All your hats are so lovely! I have just purchased the one in your avatar as I keep looking at it and thinking how nice it is. Off to find some wool now!


----------



## Knittingkitty

Thank you so much,ladies! Helen, thank you so much for buying the pattern for the hat in my avatar! I hope you will enjoy it!


----------



## Rainebo

So pretty!!


----------



## raqeth

Each design you make comes out so gorgeous! Love this one! You know what else I love about your patterns? That it doesn't make any difference which yarn or color or embellishments I choose to use or not..... They ALWAYS come out wonderful! Love this hat!! :thumbup: :thumbup: :thumbup:


----------



## montgal

Very pretty.


----------



## Knittingkitty

Raquel, thank you so much for your inspirational comment, my dear friend! Your kind words always make me smile. 
Rainebo and Montgal, thank you so much for your compliments, too!


----------



## brdlvr27

Oh it is lovely - just purchased - I almost have every one of your patterns and I love the simplicity of each and your directions are very easy to understand.
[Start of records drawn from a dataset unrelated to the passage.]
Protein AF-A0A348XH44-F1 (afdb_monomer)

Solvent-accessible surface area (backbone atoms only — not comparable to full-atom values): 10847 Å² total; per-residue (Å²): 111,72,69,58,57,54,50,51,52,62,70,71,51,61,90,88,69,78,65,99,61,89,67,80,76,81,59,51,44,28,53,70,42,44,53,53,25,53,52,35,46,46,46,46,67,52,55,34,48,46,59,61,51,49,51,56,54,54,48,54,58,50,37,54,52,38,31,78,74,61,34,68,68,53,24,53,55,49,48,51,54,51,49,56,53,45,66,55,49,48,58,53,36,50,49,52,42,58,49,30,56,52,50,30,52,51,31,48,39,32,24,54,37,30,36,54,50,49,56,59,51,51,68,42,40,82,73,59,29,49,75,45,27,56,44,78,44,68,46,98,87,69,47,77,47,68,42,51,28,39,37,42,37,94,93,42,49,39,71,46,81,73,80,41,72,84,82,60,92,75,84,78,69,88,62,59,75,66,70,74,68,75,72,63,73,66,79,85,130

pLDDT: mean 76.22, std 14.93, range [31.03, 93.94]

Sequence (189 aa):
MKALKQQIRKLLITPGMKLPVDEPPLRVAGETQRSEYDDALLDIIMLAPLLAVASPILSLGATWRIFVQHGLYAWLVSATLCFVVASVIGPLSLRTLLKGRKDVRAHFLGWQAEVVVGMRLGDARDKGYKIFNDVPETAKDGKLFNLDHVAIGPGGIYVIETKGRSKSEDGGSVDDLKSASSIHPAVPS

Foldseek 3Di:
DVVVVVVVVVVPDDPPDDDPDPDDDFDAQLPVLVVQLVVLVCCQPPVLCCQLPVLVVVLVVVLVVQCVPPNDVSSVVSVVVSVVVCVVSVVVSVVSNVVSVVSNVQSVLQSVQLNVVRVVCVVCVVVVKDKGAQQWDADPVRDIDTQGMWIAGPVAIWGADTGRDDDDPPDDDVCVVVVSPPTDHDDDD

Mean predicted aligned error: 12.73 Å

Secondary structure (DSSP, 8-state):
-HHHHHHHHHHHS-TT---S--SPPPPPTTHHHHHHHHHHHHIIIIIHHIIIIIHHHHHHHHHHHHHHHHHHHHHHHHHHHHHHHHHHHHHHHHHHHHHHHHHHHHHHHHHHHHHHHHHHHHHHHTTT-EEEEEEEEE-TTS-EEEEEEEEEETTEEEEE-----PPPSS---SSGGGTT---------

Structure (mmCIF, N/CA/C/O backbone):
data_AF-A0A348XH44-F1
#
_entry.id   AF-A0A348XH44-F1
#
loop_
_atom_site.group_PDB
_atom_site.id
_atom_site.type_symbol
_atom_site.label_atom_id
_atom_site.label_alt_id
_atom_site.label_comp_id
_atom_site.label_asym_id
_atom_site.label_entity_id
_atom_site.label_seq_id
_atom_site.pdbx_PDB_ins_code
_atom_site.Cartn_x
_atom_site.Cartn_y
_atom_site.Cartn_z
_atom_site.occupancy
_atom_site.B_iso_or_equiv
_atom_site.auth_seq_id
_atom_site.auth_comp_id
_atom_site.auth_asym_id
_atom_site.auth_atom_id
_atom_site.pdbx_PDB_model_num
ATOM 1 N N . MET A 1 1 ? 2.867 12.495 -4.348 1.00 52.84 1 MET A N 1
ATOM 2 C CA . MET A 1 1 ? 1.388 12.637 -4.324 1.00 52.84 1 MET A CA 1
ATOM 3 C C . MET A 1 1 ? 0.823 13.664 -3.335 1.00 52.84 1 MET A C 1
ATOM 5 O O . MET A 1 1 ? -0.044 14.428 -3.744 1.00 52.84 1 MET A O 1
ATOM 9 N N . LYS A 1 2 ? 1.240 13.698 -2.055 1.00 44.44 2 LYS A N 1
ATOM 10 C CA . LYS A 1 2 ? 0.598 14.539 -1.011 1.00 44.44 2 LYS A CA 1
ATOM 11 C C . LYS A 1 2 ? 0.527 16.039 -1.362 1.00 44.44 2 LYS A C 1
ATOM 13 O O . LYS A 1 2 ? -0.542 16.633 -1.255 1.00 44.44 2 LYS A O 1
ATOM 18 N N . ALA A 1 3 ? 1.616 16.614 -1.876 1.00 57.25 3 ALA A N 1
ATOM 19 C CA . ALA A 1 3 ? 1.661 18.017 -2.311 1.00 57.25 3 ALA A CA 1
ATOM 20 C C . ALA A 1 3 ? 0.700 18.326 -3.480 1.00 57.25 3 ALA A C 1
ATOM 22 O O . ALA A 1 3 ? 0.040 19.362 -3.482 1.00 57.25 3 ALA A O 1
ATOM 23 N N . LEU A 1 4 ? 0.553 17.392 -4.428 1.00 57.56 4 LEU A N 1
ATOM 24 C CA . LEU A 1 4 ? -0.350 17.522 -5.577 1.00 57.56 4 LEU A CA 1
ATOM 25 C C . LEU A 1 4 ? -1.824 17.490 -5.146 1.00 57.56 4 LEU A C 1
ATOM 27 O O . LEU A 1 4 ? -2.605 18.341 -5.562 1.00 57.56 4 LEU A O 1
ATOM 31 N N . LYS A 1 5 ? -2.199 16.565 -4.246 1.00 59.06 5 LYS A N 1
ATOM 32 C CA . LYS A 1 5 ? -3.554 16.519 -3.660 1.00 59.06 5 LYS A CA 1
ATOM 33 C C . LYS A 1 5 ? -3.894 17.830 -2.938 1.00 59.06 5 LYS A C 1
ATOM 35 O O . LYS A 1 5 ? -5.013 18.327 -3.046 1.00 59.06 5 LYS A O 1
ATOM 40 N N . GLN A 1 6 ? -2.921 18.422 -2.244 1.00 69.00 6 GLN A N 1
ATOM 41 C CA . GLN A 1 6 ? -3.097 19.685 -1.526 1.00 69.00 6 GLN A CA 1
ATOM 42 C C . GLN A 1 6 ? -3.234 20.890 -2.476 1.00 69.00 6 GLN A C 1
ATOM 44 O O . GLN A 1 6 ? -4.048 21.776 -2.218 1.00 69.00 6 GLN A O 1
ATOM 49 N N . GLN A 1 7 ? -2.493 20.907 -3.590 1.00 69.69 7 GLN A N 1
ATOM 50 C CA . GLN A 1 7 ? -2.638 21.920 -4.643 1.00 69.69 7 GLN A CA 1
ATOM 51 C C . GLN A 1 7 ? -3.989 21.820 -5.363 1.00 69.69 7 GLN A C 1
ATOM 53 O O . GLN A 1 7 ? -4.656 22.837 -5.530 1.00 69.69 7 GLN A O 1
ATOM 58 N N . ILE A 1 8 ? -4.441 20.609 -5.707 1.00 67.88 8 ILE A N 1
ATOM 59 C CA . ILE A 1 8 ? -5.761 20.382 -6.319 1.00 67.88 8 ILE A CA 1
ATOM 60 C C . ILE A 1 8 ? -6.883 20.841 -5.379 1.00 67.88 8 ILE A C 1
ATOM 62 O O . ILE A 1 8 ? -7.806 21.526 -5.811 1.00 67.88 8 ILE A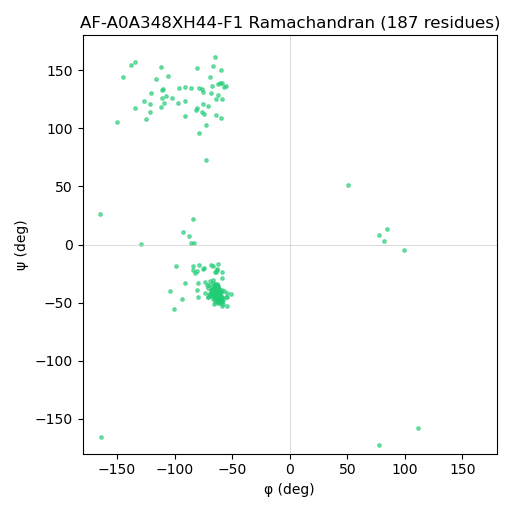 O 1
ATOM 66 N N . ARG A 1 9 ? -6.780 20.551 -4.074 1.00 65.88 9 ARG A N 1
ATOM 67 C CA . ARG A 1 9 ? -7.751 21.023 -3.073 1.00 65.88 9 ARG A CA 1
ATOM 68 C C . ARG A 1 9 ? -7.830 22.552 -3.013 1.00 65.88 9 ARG A C 1
ATOM 70 O O . ARG A 1 9 ? -8.925 23.091 -2.916 1.00 65.88 9 ARG A O 1
ATOM 77 N N . LYS A 1 10 ? -6.691 23.250 -3.101 1.00 71.00 10 LYS A N 1
ATOM 78 C CA . LYS A 1 10 ? -6.651 24.724 -3.152 1.00 71.00 10 LYS A CA 1
ATOM 79 C C . LYS A 1 10 ? -7.259 25.298 -4.434 1.00 71.00 10 LYS A C 1
ATOM 81 O O . LYS A 1 10 ? -7.778 26.402 -4.391 1.00 71.00 10 LYS A O 1
ATOM 86 N N . LEU A 1 11 ? -7.182 24.570 -5.548 1.00 72.75 11 LEU A N 1
ATOM 87 C CA . LEU A 1 11 ? -7.758 24.985 -6.830 1.00 72.75 11 LEU A CA 1
ATOM 88 C C . LEU A 1 11 ? -9.270 24.731 -6.909 1.00 72.75 11 LEU A C 1
ATOM 90 O O . LEU A 1 11 ? -9.980 25.498 -7.550 1.00 72.75 11 LEU A O 1
ATOM 94 N N . LEU A 1 12 ? -9.760 23.667 -6.265 1.00 69.88 12 LEU A N 1
ATOM 95 C CA . LEU A 1 12 ? -11.177 23.286 -6.279 1.00 69.88 12 LEU A CA 1
ATOM 96 C C . LEU A 1 12 ? -12.030 24.053 -5.258 1.00 69.88 12 LEU A C 1
ATOM 98 O O . LEU A 1 12 ? -13.238 24.171 -5.447 1.00 69.88 12 LEU A O 1
ATOM 102 N N . ILE A 1 13 ? -11.434 24.564 -4.178 1.00 72.31 13 ILE A N 1
ATOM 103 C CA . ILE A 1 13 ? -12.156 25.339 -3.163 1.00 72.31 13 ILE A CA 1
ATOM 104 C C . ILE A 1 13 ? -12.108 26.820 -3.538 1.00 72.31 13 ILE A C 1
ATOM 106 O O . ILE A 1 13 ? -11.064 27.464 -3.454 1.00 72.31 13 ILE A O 1
ATOM 110 N N . THR A 1 14 ? -13.256 27.377 -3.923 1.00 74.06 14 THR A N 1
ATOM 111 C CA . THR A 1 14 ? -13.408 28.816 -4.154 1.00 74.06 14 THR A CA 1
ATOM 112 C C . THR A 1 14 ? -13.160 29.584 -2.847 1.00 74.06 14 THR A C 1
ATOM 114 O O . THR A 1 14 ? -13.770 29.250 -1.825 1.00 74.06 14 THR A O 1
ATOM 117 N N . PRO A 1 15 ? -12.294 30.612 -2.837 1.00 60.38 15 PRO A N 1
ATOM 118 C CA . PRO A 1 15 ? -12.077 31.422 -1.644 1.00 60.38 15 PRO A CA 1
ATOM 119 C C . PRO A 1 15 ? -13.398 32.065 -1.191 1.00 60.38 15 PRO A C 1
ATOM 121 O O . PRO A 1 15 ? -14.073 32.723 -1.977 1.00 60.38 15 PRO A O 1
ATOM 124 N N . GLY A 1 16 ? -13.777 31.839 0.072 1.00 67.94 16 GLY A N 1
ATOM 125 C CA . GLY A 1 16 ? -15.034 32.322 0.665 1.00 67.94 16 GLY A CA 1
ATOM 126 C C . GLY A 1 16 ? -16.171 31.294 0.739 1.00 67.94 16 GLY A C 1
ATOM 127 O O . GLY A 1 16 ? -17.203 31.582 1.344 1.00 67.94 16 GLY A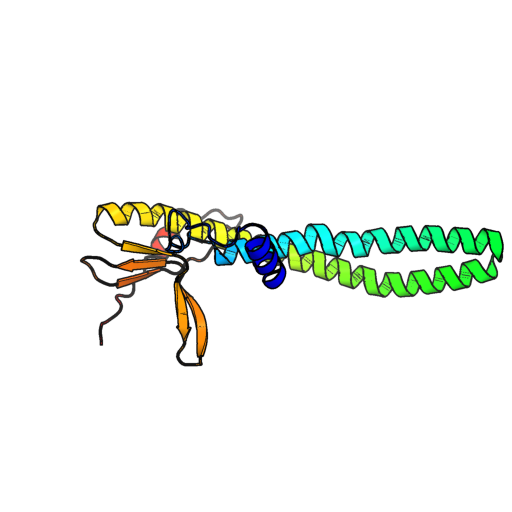 O 1
ATOM 128 N N . MET A 1 17 ? -15.997 30.088 0.186 1.00 65.38 17 MET A N 1
ATOM 129 C CA . MET A 1 17 ? -16.979 29.009 0.319 1.00 65.38 17 MET A CA 1
ATOM 130 C C . MET A 1 17 ? -16.925 28.420 1.741 1.00 65.38 17 MET A C 1
ATOM 132 O O . MET A 1 17 ? -15.929 27.804 2.121 1.00 65.38 17 MET A O 1
ATOM 136 N N . LYS A 1 18 ? -17.981 28.619 2.540 1.00 63.41 18 LYS A N 1
ATOM 137 C CA . LYS A 1 18 ? -18.156 27.911 3.818 1.00 63.41 18 LYS A CA 1
ATOM 138 C C . LYS A 1 18 ? -18.595 26.482 3.520 1.00 63.41 18 LYS A C 1
ATOM 140 O O . LYS A 1 18 ? -19.609 26.281 2.852 1.00 63.41 18 LYS A O 1
ATOM 145 N N . LEU A 1 19 ? -17.816 25.504 3.972 1.00 68.38 19 LEU A N 1
ATOM 146 C CA . LEU A 1 19 ? -18.203 24.106 3.848 1.00 68.38 19 LEU A CA 1
ATOM 147 C C . LEU A 1 19 ? -19.401 23.849 4.780 1.00 68.38 19 LEU A C 1
ATOM 149 O O . LEU A 1 19 ? -19.452 24.417 5.866 1.00 68.38 19 LEU A O 1
ATOM 153 N N . PRO A 1 20 ? -20.369 23.000 4.395 1.00 76.25 20 PRO A N 1
ATOM 154 C CA . PRO A 1 20 ? -21.486 22.635 5.274 1.00 76.25 20 PRO A CA 1
ATOM 155 C C . PRO A 1 20 ? -21.043 21.916 6.556 1.00 76.25 20 PRO A C 1
ATOM 157 O O . PRO A 1 20 ? -21.819 21.793 7.498 1.00 76.25 20 PRO A O 1
ATOM 160 N N . VAL A 1 21 ? -19.811 21.405 6.562 1.00 70.25 21 VAL A N 1
ATOM 161 C CA . VAL A 1 21 ? -19.189 20.702 7.676 1.00 70.25 21 VAL A CA 1
ATOM 162 C C . VAL A 1 21 ? -17.778 21.262 7.831 1.00 70.25 21 VAL A C 1
ATOM 164 O O . VAL A 1 21 ? -16.965 21.149 6.912 1.00 70.25 21 VAL A O 1
ATOM 167 N N . ASP A 1 22 ? -17.510 21.880 8.979 1.00 70.25 22 ASP A N 1
ATOM 168 C CA . ASP A 1 22 ? -16.201 22.464 9.299 1.00 70.25 22 ASP A CA 1
ATOM 169 C C . ASP A 1 22 ? -15.221 21.417 9.855 1.00 70.25 22 ASP A C 1
ATOM 171 O O . ASP A 1 22 ? -14.002 21.578 9.763 1.00 70.25 22 ASP A O 1
ATOM 175 N N . GLU A 1 23 ? -15.746 20.313 10.391 1.00 71.88 23 GLU A N 1
ATOM 176 C CA . GLU A 1 23 ? -14.951 19.233 10.965 1.00 71.88 23 GLU A CA 1
ATOM 177 C C . GLU A 1 23 ? -14.624 18.154 9.920 1.00 71.88 23 GLU A C 1
ATOM 179 O O . GLU A 1 23 ? -15.495 17.731 9.152 1.00 71.88 23 GLU A O 1
ATOM 184 N N . PRO A 1 24 ? -13.369 17.672 9.862 1.00 69.62 24 PRO A N 1
ATOM 185 C CA . PRO A 1 24 ? -13.043 16.532 9.024 1.00 69.62 24 PRO A CA 1
ATOM 186 C C . PRO A 1 24 ? -13.854 15.308 9.480 1.00 69.62 24 PRO A C 1
ATOM 188 O O . PRO A 1 24 ? -13.995 15.080 10.684 1.00 69.62 24 PRO A O 1
ATOM 191 N N . PRO A 1 25 ? -14.382 14.504 8.540 1.00 73.94 25 PRO A N 1
ATOM 192 C CA . PRO A 1 25 ? -15.108 13.295 8.895 1.00 73.94 25 PRO A CA 1
ATOM 193 C C . PRO A 1 25 ? -14.204 12.345 9.687 1.00 73.94 25 PRO A C 1
ATOM 195 O O . PRO A 1 25 ? -12.986 12.313 9.489 1.00 73.94 25 PRO A O 1
ATOM 198 N N . LEU A 1 26 ? -14.815 11.547 10.566 1.00 77.81 26 LEU A N 1
ATOM 199 C CA . LEU A 1 26 ? -14.117 10.462 11.250 1.00 77.81 26 LEU A CA 1
ATOM 200 C C . LEU A 1 26 ? -13.470 9.535 10.220 1.00 77.81 26 LEU A C 1
ATOM 202 O O . LEU A 1 26 ? -14.103 9.165 9.227 1.00 77.81 26 LEU A O 1
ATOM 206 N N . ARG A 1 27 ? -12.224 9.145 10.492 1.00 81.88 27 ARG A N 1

Thank you.


----------



## belleflower

Lovely shade of blue and very nice hatxx


----------



## oge designs

Very nice hat pattern, lovely colour too


----------



## Knittingkitty

Thank you so much again for your kind words, Everybody! 
Gloria, thank you so much for supporting me and I hope you will enjoy this pattern, too!


----------



## SouthernGirl

love the lacy look


----------